A typical reciprocating gas engine compressor is a large integral gas engine compressor in the 2000hp to 10,000hp range. A right angle drive integral gas engine compressor develops power with the vertical power cylinders and turns that power into work by driving horizontal gas compressor cylinders on the same crankshaft. By their design, they impose large unbalanced forces on the concrete foundation. Another style is the separable (or endcoupled) compressor which consists of a driver which can be a gas engine, steam or electric motor and a compressor unit that is attached together by a coupling or gear box. This type also places high stress on the concrete foundation.
Reciprocating compressors are used in gas processing plants to extract liquids or to make plastics. Another major use is in the nations transcontinental gas pipelines, where compressing the gas is necessary to move it up the line.
Reciprocating Compressor foundations have an important role. Without a stable foundation critical alignment cannot be achieved or maintained. Crankshaft alignment is a key element for a long trouble free life of a reciprocating compressor. The crankshaft sits in bearing saddles that must be flat and level to each other within .001 inch to .002 inch. For reference, the average human hair is .003 inches thick.
The bearing saddles tie into the machine base usually at each anchor bolt. The machine is supported on Epoxy or steel Chocks, which allows the machines dynamic loads to be transmitted down through the chocks, the epoxy grout cap, and the concrete block into the mat and subsoil below.
Reciprocating compressors normally operate in the 200-300 rpm range and create both vertical and horizontal dynamic loading due to their mechanical configuration. Improperly designed foundations or foundations where the machinery has out lived the design life of the foundation have caused many crankshaft failures and excessive wear part usage. These failures can cost hundreds of thousands of dollars in repair expense and downtime costs.

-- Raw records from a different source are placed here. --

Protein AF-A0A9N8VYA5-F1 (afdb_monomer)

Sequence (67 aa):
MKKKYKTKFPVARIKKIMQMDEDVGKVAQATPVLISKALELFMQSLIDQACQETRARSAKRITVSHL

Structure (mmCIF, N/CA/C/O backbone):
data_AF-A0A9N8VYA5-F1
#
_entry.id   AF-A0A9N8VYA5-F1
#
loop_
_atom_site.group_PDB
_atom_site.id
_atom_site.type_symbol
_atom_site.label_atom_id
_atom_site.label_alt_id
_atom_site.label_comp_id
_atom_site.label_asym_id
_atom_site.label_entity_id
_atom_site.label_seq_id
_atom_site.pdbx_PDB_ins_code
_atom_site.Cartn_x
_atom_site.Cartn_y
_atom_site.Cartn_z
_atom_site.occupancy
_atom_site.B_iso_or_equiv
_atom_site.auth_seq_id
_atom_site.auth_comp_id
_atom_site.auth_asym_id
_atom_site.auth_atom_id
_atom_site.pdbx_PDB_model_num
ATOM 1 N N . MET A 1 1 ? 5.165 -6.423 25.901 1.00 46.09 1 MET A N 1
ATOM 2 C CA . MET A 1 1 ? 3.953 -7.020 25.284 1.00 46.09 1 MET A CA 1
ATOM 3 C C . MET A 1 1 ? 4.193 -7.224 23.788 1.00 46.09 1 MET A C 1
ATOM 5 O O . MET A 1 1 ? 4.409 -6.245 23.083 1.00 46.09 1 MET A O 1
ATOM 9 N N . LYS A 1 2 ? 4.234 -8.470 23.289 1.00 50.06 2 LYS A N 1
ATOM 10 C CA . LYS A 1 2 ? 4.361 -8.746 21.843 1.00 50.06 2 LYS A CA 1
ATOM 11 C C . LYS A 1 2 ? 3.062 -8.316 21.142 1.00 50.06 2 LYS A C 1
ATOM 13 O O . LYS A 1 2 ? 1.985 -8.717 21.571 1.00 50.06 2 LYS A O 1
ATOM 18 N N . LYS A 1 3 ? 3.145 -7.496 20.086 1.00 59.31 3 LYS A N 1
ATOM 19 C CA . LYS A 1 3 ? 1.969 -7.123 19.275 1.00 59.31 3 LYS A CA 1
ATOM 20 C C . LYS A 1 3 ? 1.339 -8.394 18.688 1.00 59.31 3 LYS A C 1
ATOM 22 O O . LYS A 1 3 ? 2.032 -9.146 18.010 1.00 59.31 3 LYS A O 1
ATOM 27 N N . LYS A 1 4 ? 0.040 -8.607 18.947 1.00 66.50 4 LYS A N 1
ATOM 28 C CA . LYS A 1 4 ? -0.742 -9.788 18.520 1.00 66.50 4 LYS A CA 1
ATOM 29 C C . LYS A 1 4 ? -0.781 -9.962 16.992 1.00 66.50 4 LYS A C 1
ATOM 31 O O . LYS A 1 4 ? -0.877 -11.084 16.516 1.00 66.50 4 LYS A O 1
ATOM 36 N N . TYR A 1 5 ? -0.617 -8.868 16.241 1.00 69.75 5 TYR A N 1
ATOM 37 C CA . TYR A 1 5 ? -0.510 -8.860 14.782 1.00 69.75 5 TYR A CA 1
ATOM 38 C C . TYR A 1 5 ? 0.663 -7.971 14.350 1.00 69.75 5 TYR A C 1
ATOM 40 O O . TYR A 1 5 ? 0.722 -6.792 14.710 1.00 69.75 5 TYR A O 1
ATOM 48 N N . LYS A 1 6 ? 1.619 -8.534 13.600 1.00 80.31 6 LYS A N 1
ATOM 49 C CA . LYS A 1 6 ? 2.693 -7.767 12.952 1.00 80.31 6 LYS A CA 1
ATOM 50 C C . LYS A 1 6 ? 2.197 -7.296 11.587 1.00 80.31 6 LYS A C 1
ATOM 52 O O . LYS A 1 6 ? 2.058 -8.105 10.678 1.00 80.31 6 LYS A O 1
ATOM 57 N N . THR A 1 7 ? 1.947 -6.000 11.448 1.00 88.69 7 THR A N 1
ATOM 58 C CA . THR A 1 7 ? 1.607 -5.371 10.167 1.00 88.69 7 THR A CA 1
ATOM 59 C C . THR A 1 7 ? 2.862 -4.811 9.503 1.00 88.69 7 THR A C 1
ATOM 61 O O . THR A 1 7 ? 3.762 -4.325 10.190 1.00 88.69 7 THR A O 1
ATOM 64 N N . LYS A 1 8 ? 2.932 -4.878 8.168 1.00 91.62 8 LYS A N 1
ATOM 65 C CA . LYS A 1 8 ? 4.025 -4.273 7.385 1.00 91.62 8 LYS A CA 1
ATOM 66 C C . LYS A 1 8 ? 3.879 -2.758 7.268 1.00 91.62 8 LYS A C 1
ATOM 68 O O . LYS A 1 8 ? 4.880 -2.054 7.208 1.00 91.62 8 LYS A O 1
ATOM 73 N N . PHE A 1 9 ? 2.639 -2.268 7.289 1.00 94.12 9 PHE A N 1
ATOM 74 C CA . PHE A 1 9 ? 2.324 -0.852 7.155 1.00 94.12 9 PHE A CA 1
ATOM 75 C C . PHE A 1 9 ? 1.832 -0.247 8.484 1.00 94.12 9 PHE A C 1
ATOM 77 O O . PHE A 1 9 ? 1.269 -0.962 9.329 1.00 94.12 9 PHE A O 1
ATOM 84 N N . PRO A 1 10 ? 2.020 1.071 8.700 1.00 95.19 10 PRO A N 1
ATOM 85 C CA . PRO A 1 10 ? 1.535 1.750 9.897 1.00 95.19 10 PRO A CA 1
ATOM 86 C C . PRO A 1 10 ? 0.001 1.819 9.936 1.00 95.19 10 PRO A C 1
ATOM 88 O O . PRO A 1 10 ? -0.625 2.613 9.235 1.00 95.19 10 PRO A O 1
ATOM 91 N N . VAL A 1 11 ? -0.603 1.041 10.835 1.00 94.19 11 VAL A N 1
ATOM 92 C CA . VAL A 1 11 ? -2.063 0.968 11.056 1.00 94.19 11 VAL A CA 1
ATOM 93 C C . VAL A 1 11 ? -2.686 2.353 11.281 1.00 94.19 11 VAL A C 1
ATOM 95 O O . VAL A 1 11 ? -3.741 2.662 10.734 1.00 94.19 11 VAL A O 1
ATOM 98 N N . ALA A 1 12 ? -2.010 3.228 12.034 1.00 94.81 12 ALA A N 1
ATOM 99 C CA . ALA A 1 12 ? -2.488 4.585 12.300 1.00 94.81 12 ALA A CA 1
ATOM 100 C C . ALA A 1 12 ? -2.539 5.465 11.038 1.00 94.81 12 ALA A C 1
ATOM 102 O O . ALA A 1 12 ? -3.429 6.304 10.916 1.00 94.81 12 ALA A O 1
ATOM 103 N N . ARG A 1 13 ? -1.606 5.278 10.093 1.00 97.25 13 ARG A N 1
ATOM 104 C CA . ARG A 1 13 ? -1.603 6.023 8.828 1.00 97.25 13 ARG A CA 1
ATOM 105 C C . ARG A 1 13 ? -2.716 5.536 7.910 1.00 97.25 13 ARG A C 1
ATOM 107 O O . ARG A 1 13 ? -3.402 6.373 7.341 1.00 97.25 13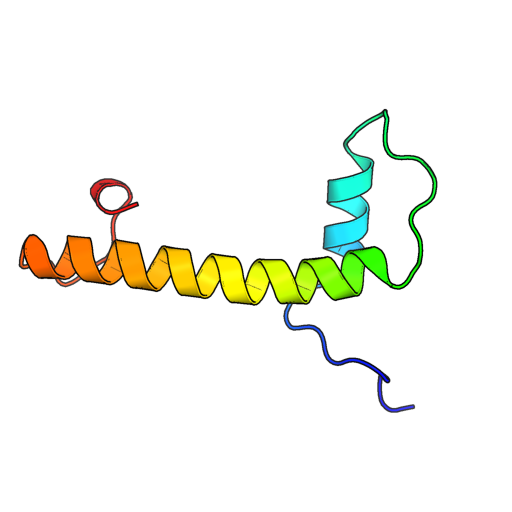 ARG A O 1
ATOM 114 N N . ILE A 1 14 ? -2.929 4.220 7.844 1.00 96.69 14 ILE A N 1
ATOM 115 C CA . ILE A 1 14 ? -4.055 3.621 7.113 1.00 96.69 14 ILE A CA 1
ATOM 116 C C . ILE A 1 14 ? -5.371 4.194 7.640 1.00 96.69 14 ILE A C 1
ATOM 118 O O . ILE A 1 14 ? -6.145 4.738 6.865 1.00 96.69 14 ILE A O 1
ATOM 122 N N . LYS A 1 15 ? -5.580 4.174 8.965 1.00 96.00 15 LYS A N 1
ATOM 123 C CA . LYS A 1 15 ? -6.775 4.760 9.584 1.00 96.00 15 LYS A CA 1
ATOM 124 C C . LYS A 1 15 ? -6.954 6.239 9.218 1.00 96.00 15 LYS A C 1
ATOM 126 O O . LYS A 1 15 ? -8.056 6.628 8.860 1.00 96.00 15 LYS A O 1
ATOM 131 N N . LYS A 1 16 ? -5.889 7.052 9.291 1.00 96.50 16 LYS A N 1
ATOM 132 C CA . LYS A 1 16 ? -5.956 8.477 8.920 1.00 96.50 16 LYS A CA 1
ATOM 133 C C . LYS A 1 16 ? -6.386 8.678 7.468 1.00 96.50 16 LYS A C 1
ATOM 135 O O . LYS A 1 16 ? -7.207 9.544 7.236 1.00 96.50 16 LYS A O 1
ATOM 140 N N . ILE A 1 17 ? -5.850 7.893 6.530 1.00 97.06 17 ILE A N 1
ATOM 141 C CA . ILE A 1 17 ? -6.211 7.977 5.105 1.00 97.06 17 ILE A CA 1
ATOM 142 C C . ILE A 1 17 ? -7.663 7.546 4.888 1.00 97.06 17 ILE A C 1
ATOM 144 O O . ILE A 1 17 ? -8.392 8.236 4.193 1.00 97.06 17 ILE A O 1
ATOM 148 N N . MET A 1 18 ? -8.103 6.451 5.517 1.00 96.69 18 MET A N 1
ATOM 149 C CA . MET A 1 18 ? -9.501 6.010 5.430 1.00 96.69 18 MET A CA 1
ATOM 150 C C . MET A 1 18 ? -10.480 7.088 5.904 1.00 96.69 18 MET A C 1
ATOM 152 O O . MET A 1 18 ? -11.525 7.253 5.304 1.00 96.69 18 MET A O 1
ATOM 156 N N . GLN A 1 19 ? -10.137 7.815 6.970 1.00 95.81 19 GLN A N 1
ATOM 157 C CA . GLN A 1 19 ? -10.967 8.888 7.530 1.00 95.81 19 GLN A CA 1
ATOM 158 C C . GLN A 1 19 ? -10.781 10.245 6.827 1.00 95.81 19 GLN A C 1
ATOM 160 O O . GLN A 1 19 ? -11.269 11.250 7.331 1.00 95.81 19 GLN A O 1
ATOM 165 N N . MET A 1 20 ? -10.032 10.305 5.718 1.00 96.81 20 MET A N 1
ATOM 166 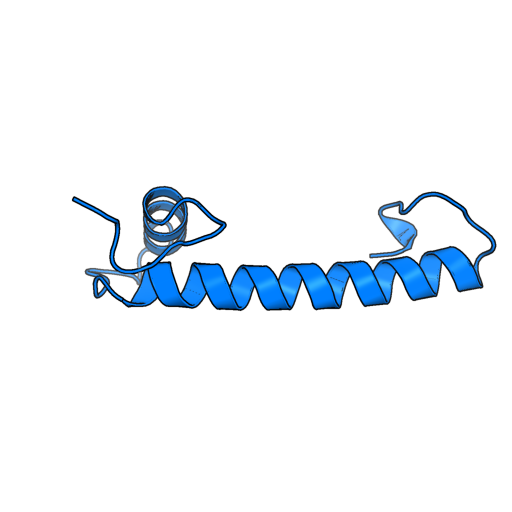C CA . MET A 1 20 ? -10.072 11.471 4.823 1.00 96.81 20 MET A CA 1
ATOM 167 C C . MET A 1 20 ? -11.349 11.487 3.980 1.00 96.81 20 MET A C 1
ATOM 169 O O . MET A 1 20 ? -11.698 12.531 3.446 1.00 96.81 20 MET A O 1
ATOM 173 N N . ASP A 1 21 ? -12.002 10.335 3.845 1.00 96.75 21 ASP A N 1
ATOM 174 C CA . ASP A 1 21 ? -13.323 10.208 3.250 1.00 96.75 21 ASP A CA 1
ATOM 175 C C . ASP A 1 21 ? -14.380 10.618 4.290 1.00 96.75 21 ASP A C 1
ATOM 177 O O . ASP A 1 21 ? -14.421 10.059 5.392 1.00 96.75 21 ASP A O 1
ATOM 181 N N . GLU A 1 22 ? -15.195 11.623 3.956 1.00 96.19 22 GLU A N 1
ATOM 182 C CA . GLU A 1 22 ? -16.196 12.209 4.856 1.00 96.19 22 GLU A CA 1
ATOM 183 C C . GLU A 1 22 ? -17.316 11.219 5.213 1.00 96.19 22 GLU A C 1
ATOM 185 O O . GLU A 1 22 ? -17.884 11.305 6.305 1.00 96.19 22 GLU A O 1
ATOM 190 N N . ASP A 1 23 ? -17.566 10.220 4.360 1.00 97.00 23 ASP A N 1
ATOM 191 C CA . ASP A 1 23 ? -18.557 9.171 4.606 1.00 97.00 23 ASP A CA 1
ATOM 192 C C . ASP A 1 23 ? -18.033 8.088 5.576 1.00 97.00 23 ASP A C 1
ATOM 194 O O . ASP A 1 23 ? -18.789 7.250 6.086 1.00 97.00 23 ASP A O 1
ATOM 198 N N . VAL A 1 24 ? -16.731 8.096 5.894 1.00 95.19 24 VAL A N 1
ATOM 199 C CA . VAL A 1 24 ? -16.093 7.112 6.779 1.00 95.19 24 VAL A CA 1
ATOM 200 C C . VAL A 1 24 ? -16.030 7.622 8.221 1.00 95.19 24 VAL A C 1
ATOM 202 O O . VAL A 1 24 ? -15.095 8.291 8.660 1.00 95.19 24 VAL A O 1
ATOM 205 N N . GLY A 1 25 ? -17.010 7.194 9.021 1.00 90.06 25 GLY A N 1
ATOM 206 C CA . GLY A 1 25 ? -17.074 7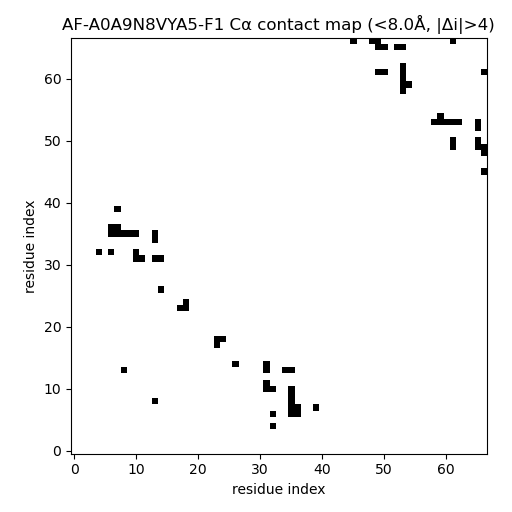.473 10.458 1.00 90.06 25 GLY A CA 1
ATOM 207 C C . GLY A 1 25 ? -16.109 6.641 11.326 1.00 90.06 25 GLY A C 1
ATOM 208 O O . GLY A 1 25 ? -14.882 6.628 11.170 1.00 90.06 25 GLY A O 1
ATOM 209 N N . LYS A 1 26 ? -16.650 5.955 12.342 1.00 93.56 26 LYS A N 1
ATOM 210 C CA . LYS A 1 26 ? -15.846 5.112 13.245 1.00 93.56 26 LYS A CA 1
ATOM 211 C C . LYS A 1 26 ? -15.477 3.797 12.560 1.00 93.56 26 LYS A C 1
ATOM 213 O O . LYS A 1 26 ? -16.340 3.046 12.127 1.00 93.56 26 LYS A O 1
ATOM 218 N N . VAL A 1 27 ? -14.186 3.481 12.559 1.00 92.75 27 VAL A N 1
ATOM 219 C CA . VAL A 1 27 ? -13.652 2.254 11.955 1.00 92.75 27 VAL A CA 1
ATOM 220 C C . VAL A 1 27 ? -13.345 1.214 13.037 1.00 92.75 27 VAL 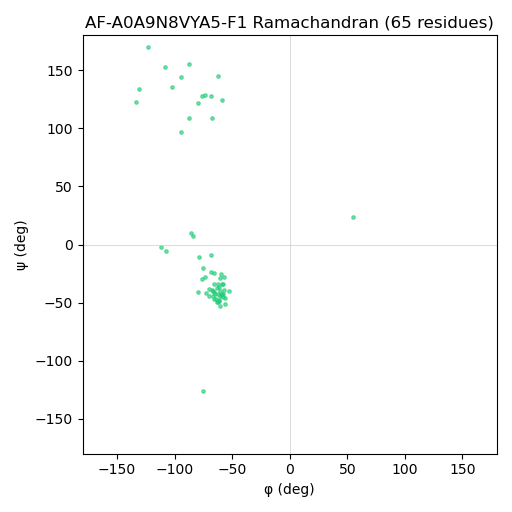A C 1
ATOM 222 O O . VAL A 1 27 ? -12.744 1.537 14.068 1.00 92.75 27 VAL A O 1
ATOM 225 N N . ALA A 1 28 ? -13.722 -0.044 12.798 1.00 95.12 28 ALA A N 1
ATOM 226 C CA . ALA A 1 28 ? -13.368 -1.161 13.671 1.00 95.12 28 ALA A CA 1
ATOM 227 C C . ALA A 1 28 ? -11.842 -1.358 13.735 1.00 95.12 28 ALA A C 1
ATOM 229 O O . ALA A 1 28 ? -11.133 -1.197 12.745 1.00 95.12 28 ALA A O 1
ATOM 230 N N . GLN A 1 29 ? -11.312 -1.760 14.895 1.00 90.62 29 GLN A N 1
ATOM 231 C CA . GLN A 1 29 ? -9.857 -1.888 15.095 1.00 90.62 29 GLN A CA 1
ATOM 232 C C . GLN A 1 29 ? -9.195 -2.904 14.149 1.00 90.62 29 GLN A C 1
ATOM 234 O O . GLN A 1 29 ? -8.024 -2.755 13.805 1.00 90.62 29 GLN A O 1
ATOM 239 N N . ALA A 1 30 ? -9.938 -3.924 13.711 1.00 93.75 30 ALA A N 1
ATOM 240 C CA . ALA A 1 30 ? -9.443 -4.938 12.786 1.00 93.75 30 ALA A CA 1
ATOM 241 C C . ALA A 1 30 ? -9.292 -4.419 11.344 1.00 93.75 30 ALA A C 1
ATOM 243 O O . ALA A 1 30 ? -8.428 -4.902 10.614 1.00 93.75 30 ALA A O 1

A brief history on how reciprocating compressor foundation design has evolved over time shows the challenges faced in supporting critical alignment equipment. The first reciprocating compressors were mounted full bed on sand and cement grouts. In the mid 50's, we saw the development of the first epoxy grouts.
Full bed grouting with epoxy grout was a great improvement but there was a problem with the heat transmitted into the foundation from the engine oil pan at the bottom of the engine. The edges of the foundation cooled while the middle stayed warm causing the foundation, machine frame and crankshaft to hump in the middle. This problem called "thermal humping" led to the development of steel rails with steel chocks on top. This provided cooling benefits by raising the machine off of the epoxy grout cap but created new cracking problems in the epoxy grout cap. This is caused by the difference in the coefficient of thermal expansion between epoxy and steel. During heating and cooling cycles the epoxy grout expands approximately three times more than the steel and cause cracks in the grout, which allowed the machinery to move on the steel chocks. This movement produces fretting at the machine base/steel chock interface and the steel chock/steel rail interface which allows for more movement. By cutting the long steel rails into segments, steel sole plates evolved. This reduced some of the cracking problems of the long steel rails. In the mid 60's the first adjustable system evolved. A 1" thick steel chock was replaced with two" thick steel chocks with a .030" shim pack sandwiched between the two" thick steel chocks. These were bolted together at each corner and used on top of a steel sole plate.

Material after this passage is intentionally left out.